Records contained in a dataset
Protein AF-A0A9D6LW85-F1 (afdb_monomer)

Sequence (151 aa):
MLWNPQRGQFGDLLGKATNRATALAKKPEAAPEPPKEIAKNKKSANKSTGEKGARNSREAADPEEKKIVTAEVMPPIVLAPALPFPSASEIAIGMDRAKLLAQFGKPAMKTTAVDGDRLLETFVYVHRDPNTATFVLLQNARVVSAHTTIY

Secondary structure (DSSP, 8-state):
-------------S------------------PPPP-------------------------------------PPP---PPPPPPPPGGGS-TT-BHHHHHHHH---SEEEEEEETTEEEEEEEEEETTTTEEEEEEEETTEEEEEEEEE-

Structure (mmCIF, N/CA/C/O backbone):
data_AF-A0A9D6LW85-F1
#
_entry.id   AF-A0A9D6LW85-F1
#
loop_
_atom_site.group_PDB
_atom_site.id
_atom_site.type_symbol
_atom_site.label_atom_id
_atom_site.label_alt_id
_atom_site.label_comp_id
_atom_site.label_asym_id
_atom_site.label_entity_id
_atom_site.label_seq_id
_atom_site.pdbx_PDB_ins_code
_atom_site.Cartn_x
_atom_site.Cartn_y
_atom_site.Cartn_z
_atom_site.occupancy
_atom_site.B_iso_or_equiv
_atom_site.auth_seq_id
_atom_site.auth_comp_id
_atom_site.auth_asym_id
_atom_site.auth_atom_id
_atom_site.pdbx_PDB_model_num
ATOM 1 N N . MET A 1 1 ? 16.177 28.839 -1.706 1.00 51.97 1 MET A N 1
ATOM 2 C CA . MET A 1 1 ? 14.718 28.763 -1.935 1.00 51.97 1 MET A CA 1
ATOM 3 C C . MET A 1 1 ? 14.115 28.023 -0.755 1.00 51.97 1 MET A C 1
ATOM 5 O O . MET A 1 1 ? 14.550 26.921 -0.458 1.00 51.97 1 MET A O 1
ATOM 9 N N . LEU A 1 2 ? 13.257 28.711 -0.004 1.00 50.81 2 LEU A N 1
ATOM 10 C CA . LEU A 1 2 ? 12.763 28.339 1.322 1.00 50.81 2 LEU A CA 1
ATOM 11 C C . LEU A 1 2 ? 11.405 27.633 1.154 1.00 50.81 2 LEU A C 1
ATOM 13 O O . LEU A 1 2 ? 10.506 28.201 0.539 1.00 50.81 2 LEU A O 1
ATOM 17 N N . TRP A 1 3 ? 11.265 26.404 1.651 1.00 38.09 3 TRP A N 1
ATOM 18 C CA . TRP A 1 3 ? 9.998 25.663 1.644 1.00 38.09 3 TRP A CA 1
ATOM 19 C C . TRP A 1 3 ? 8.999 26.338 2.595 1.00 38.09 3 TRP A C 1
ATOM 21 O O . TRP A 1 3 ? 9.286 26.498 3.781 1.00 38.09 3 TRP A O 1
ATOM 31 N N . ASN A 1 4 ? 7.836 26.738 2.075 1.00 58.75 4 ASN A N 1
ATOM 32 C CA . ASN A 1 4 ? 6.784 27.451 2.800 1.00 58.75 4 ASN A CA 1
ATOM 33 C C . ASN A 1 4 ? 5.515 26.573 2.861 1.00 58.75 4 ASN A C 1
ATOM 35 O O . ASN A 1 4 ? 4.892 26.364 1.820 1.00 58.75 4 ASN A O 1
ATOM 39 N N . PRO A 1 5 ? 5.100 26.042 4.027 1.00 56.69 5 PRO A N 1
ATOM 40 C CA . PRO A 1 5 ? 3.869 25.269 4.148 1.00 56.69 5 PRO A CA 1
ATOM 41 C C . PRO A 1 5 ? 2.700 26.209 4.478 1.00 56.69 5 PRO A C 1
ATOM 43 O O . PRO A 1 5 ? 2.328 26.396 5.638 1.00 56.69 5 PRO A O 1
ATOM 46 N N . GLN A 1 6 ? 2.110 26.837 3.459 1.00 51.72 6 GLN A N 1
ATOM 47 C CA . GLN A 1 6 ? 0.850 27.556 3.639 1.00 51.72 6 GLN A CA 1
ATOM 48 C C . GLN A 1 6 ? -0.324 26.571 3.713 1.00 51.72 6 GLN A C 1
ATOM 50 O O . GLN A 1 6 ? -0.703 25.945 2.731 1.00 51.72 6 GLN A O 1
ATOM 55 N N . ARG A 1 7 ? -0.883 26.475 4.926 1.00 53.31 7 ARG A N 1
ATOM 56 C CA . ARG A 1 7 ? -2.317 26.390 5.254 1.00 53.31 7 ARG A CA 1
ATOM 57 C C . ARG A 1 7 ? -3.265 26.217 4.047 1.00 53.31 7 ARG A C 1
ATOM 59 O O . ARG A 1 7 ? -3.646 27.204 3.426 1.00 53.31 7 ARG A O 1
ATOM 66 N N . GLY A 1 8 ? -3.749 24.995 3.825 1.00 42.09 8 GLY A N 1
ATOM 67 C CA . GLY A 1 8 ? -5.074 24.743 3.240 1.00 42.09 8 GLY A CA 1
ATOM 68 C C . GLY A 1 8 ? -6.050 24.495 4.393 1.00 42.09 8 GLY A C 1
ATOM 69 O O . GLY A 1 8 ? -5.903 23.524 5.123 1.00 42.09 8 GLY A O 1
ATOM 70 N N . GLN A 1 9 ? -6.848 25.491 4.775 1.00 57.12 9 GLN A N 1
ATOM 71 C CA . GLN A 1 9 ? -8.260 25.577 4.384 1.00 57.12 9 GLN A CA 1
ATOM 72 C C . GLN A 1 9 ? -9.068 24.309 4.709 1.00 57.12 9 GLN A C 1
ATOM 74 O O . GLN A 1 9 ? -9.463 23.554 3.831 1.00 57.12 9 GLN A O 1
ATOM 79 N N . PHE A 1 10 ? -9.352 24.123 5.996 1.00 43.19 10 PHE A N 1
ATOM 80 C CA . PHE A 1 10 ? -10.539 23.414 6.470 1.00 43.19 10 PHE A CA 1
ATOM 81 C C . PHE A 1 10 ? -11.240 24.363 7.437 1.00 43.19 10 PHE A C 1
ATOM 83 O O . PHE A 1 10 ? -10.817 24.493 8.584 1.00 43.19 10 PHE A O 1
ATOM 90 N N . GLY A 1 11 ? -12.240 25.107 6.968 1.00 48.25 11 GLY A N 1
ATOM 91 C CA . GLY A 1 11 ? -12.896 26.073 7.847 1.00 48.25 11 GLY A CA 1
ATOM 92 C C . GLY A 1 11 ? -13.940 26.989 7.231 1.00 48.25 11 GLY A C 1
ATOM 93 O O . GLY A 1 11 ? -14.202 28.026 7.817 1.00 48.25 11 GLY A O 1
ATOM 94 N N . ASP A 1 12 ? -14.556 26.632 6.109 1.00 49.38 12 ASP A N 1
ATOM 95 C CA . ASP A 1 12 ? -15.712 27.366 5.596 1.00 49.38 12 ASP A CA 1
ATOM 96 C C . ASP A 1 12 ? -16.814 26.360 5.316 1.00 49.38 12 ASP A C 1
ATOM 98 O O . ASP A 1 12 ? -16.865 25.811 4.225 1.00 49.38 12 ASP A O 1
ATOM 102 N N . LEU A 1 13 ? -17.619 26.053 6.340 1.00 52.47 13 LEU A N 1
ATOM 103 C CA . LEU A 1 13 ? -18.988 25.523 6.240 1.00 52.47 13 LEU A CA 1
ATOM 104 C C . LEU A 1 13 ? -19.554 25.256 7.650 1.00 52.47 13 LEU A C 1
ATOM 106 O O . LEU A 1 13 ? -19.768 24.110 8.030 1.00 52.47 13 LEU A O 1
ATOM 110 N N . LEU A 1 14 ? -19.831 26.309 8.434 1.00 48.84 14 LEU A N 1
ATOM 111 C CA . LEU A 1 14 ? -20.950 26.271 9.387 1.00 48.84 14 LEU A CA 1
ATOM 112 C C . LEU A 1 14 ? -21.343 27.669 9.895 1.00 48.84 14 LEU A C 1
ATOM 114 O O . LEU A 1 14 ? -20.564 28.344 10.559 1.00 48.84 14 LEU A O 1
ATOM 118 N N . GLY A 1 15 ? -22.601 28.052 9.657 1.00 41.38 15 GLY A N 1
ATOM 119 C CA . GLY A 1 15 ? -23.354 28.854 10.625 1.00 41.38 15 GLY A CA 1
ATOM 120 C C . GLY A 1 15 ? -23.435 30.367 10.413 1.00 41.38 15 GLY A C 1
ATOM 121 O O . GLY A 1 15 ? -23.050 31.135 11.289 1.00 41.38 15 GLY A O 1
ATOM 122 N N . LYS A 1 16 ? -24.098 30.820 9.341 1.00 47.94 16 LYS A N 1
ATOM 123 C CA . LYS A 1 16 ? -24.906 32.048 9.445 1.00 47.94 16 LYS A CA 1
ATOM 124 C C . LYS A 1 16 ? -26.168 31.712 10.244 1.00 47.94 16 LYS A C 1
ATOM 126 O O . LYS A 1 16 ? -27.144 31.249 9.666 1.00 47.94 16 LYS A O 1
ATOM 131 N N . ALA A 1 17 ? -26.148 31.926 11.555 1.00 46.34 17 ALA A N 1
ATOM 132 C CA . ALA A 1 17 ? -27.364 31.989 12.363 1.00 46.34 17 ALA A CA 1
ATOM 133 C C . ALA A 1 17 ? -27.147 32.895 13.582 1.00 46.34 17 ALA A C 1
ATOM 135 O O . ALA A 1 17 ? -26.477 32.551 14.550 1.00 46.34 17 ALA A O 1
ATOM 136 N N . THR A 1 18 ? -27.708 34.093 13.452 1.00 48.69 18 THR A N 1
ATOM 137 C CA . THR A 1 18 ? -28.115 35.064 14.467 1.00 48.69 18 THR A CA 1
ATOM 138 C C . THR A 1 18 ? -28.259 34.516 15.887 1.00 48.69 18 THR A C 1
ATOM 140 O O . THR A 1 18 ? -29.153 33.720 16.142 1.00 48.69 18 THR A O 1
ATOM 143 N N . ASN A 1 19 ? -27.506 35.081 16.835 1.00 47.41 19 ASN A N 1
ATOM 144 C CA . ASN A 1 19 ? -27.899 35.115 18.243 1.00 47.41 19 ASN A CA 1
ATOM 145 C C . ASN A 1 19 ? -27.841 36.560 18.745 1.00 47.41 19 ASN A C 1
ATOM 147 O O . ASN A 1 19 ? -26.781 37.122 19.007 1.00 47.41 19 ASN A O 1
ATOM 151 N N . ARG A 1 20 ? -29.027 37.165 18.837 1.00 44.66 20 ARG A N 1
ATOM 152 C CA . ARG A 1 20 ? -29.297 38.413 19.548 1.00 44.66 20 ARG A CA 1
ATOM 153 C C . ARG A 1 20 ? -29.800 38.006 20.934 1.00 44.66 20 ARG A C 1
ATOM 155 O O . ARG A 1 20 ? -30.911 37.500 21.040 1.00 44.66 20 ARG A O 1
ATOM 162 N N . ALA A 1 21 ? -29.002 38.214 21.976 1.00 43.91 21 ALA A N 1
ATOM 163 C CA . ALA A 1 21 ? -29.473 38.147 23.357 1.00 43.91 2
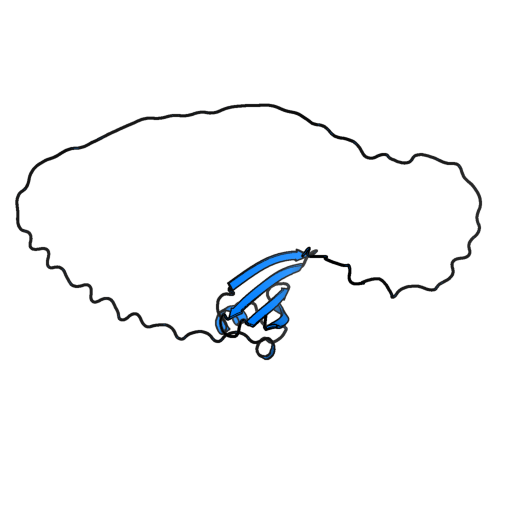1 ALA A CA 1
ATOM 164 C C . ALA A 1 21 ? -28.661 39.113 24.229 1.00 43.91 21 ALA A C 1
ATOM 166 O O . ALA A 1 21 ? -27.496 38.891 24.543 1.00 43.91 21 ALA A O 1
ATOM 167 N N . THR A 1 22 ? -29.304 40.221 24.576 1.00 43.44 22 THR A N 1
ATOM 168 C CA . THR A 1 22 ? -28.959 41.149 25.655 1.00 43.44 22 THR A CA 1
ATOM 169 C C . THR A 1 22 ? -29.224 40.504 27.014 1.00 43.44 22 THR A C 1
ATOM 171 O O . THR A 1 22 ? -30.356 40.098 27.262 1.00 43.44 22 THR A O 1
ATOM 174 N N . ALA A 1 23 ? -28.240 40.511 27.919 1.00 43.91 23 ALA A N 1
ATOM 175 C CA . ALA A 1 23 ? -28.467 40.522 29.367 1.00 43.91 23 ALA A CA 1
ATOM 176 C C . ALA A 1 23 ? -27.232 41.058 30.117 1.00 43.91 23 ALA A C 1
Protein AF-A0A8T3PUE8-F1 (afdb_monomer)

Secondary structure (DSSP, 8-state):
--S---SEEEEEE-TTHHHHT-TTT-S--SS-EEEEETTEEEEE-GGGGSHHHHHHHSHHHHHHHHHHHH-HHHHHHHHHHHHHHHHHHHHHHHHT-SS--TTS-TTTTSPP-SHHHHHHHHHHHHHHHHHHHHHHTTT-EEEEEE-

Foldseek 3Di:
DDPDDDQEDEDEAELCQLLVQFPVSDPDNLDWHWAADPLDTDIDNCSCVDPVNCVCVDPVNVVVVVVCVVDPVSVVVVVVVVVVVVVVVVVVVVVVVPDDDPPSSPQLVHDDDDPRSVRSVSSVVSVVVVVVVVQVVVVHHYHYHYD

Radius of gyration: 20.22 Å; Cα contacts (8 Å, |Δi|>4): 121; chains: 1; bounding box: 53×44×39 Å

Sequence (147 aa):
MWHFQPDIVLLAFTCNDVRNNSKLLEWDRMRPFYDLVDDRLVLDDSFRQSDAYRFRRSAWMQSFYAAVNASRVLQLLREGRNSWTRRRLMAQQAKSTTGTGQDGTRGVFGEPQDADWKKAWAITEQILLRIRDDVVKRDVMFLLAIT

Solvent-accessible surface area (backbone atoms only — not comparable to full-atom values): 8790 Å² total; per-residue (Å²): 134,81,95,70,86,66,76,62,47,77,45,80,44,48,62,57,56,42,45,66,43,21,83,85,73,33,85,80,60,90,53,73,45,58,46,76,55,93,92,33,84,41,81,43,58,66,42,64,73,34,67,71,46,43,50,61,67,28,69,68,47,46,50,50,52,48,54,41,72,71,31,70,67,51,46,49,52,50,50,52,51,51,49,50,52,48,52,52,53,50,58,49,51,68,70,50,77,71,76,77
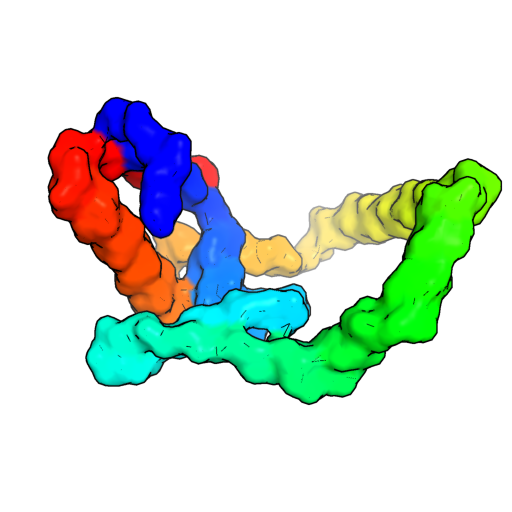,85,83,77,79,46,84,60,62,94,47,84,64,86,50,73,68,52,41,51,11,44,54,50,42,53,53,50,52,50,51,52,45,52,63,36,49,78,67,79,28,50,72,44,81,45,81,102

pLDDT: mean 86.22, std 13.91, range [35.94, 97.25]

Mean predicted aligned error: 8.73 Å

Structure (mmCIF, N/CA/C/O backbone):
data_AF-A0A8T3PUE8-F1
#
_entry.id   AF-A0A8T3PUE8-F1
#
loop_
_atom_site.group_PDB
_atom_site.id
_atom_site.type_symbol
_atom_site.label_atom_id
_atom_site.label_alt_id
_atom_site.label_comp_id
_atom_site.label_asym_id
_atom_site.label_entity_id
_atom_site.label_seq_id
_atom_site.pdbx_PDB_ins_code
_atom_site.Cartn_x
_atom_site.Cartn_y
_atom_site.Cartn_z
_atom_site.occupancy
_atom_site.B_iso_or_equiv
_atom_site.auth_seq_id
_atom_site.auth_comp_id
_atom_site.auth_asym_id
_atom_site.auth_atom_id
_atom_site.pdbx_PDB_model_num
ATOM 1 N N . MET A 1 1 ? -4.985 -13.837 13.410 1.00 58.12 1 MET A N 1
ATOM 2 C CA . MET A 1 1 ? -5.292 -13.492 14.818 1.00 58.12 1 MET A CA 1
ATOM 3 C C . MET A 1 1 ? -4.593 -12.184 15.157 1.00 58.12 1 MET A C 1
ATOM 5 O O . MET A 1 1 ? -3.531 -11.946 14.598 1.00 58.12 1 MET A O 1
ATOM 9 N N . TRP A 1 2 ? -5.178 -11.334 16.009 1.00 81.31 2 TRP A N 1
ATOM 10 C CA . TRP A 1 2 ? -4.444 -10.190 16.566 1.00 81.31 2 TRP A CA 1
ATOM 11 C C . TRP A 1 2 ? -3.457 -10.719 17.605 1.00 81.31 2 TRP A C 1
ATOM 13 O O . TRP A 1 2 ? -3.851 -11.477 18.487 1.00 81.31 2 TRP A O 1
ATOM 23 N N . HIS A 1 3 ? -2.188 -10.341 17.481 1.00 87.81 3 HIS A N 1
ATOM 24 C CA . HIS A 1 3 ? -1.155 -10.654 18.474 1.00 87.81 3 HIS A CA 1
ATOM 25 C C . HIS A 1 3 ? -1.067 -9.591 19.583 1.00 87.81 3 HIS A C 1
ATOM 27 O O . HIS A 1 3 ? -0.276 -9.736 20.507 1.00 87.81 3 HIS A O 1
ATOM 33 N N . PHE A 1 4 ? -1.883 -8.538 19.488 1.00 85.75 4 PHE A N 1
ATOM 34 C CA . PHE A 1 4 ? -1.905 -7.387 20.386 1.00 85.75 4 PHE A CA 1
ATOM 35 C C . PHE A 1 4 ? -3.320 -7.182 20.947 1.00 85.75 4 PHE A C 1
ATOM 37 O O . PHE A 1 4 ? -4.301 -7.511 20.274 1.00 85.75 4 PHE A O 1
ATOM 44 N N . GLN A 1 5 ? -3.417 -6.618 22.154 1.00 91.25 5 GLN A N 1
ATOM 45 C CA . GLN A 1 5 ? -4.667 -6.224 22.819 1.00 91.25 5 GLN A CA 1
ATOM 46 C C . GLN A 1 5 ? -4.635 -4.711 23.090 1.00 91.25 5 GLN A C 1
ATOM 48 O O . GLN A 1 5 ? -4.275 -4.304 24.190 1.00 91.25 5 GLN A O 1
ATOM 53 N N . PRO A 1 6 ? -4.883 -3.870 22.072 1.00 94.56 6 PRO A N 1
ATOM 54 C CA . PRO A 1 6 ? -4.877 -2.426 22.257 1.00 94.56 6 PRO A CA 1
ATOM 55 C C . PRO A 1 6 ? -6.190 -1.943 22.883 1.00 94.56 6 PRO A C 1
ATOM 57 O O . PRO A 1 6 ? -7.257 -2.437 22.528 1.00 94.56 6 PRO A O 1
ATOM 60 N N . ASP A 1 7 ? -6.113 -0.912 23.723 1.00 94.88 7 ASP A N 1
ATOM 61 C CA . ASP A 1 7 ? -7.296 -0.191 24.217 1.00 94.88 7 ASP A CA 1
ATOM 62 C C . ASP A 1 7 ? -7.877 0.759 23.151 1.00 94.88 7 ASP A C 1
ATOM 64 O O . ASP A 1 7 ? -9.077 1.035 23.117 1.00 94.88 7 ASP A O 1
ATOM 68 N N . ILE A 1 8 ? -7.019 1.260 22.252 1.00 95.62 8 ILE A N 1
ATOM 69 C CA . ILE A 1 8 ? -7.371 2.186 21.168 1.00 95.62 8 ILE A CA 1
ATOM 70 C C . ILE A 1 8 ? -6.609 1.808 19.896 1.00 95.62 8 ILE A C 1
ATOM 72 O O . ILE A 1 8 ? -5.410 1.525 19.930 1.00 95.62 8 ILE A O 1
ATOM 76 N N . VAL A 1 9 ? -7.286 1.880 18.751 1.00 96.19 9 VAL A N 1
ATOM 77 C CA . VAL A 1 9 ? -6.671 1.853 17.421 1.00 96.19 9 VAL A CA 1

▸ What you should do
For the lines above, output exactly those from the line containing "ATOM 151 N N" through the line containing "ATOM 155 O O", and skip the others.

▸ Completed task
ATOM 151 N N . ARG A 1 20 ? -29.027 37.165 18.837 1.00 44.66 20 ARG A N 1
ATOM 152 C CA . ARG A 1 20 ? -29.297 38.413 19.548 1.00 44.66 20 ARG A CA 1
ATOM 153 C C . ARG A 1 20 ? -29.800 38.006 20.934 1.00 44.66 20 ARG A C 1
ATOM 155 O O . ARG A 1 20 ? -30.911 37.500 21.040 1.00 44.66 20 ARG A O 1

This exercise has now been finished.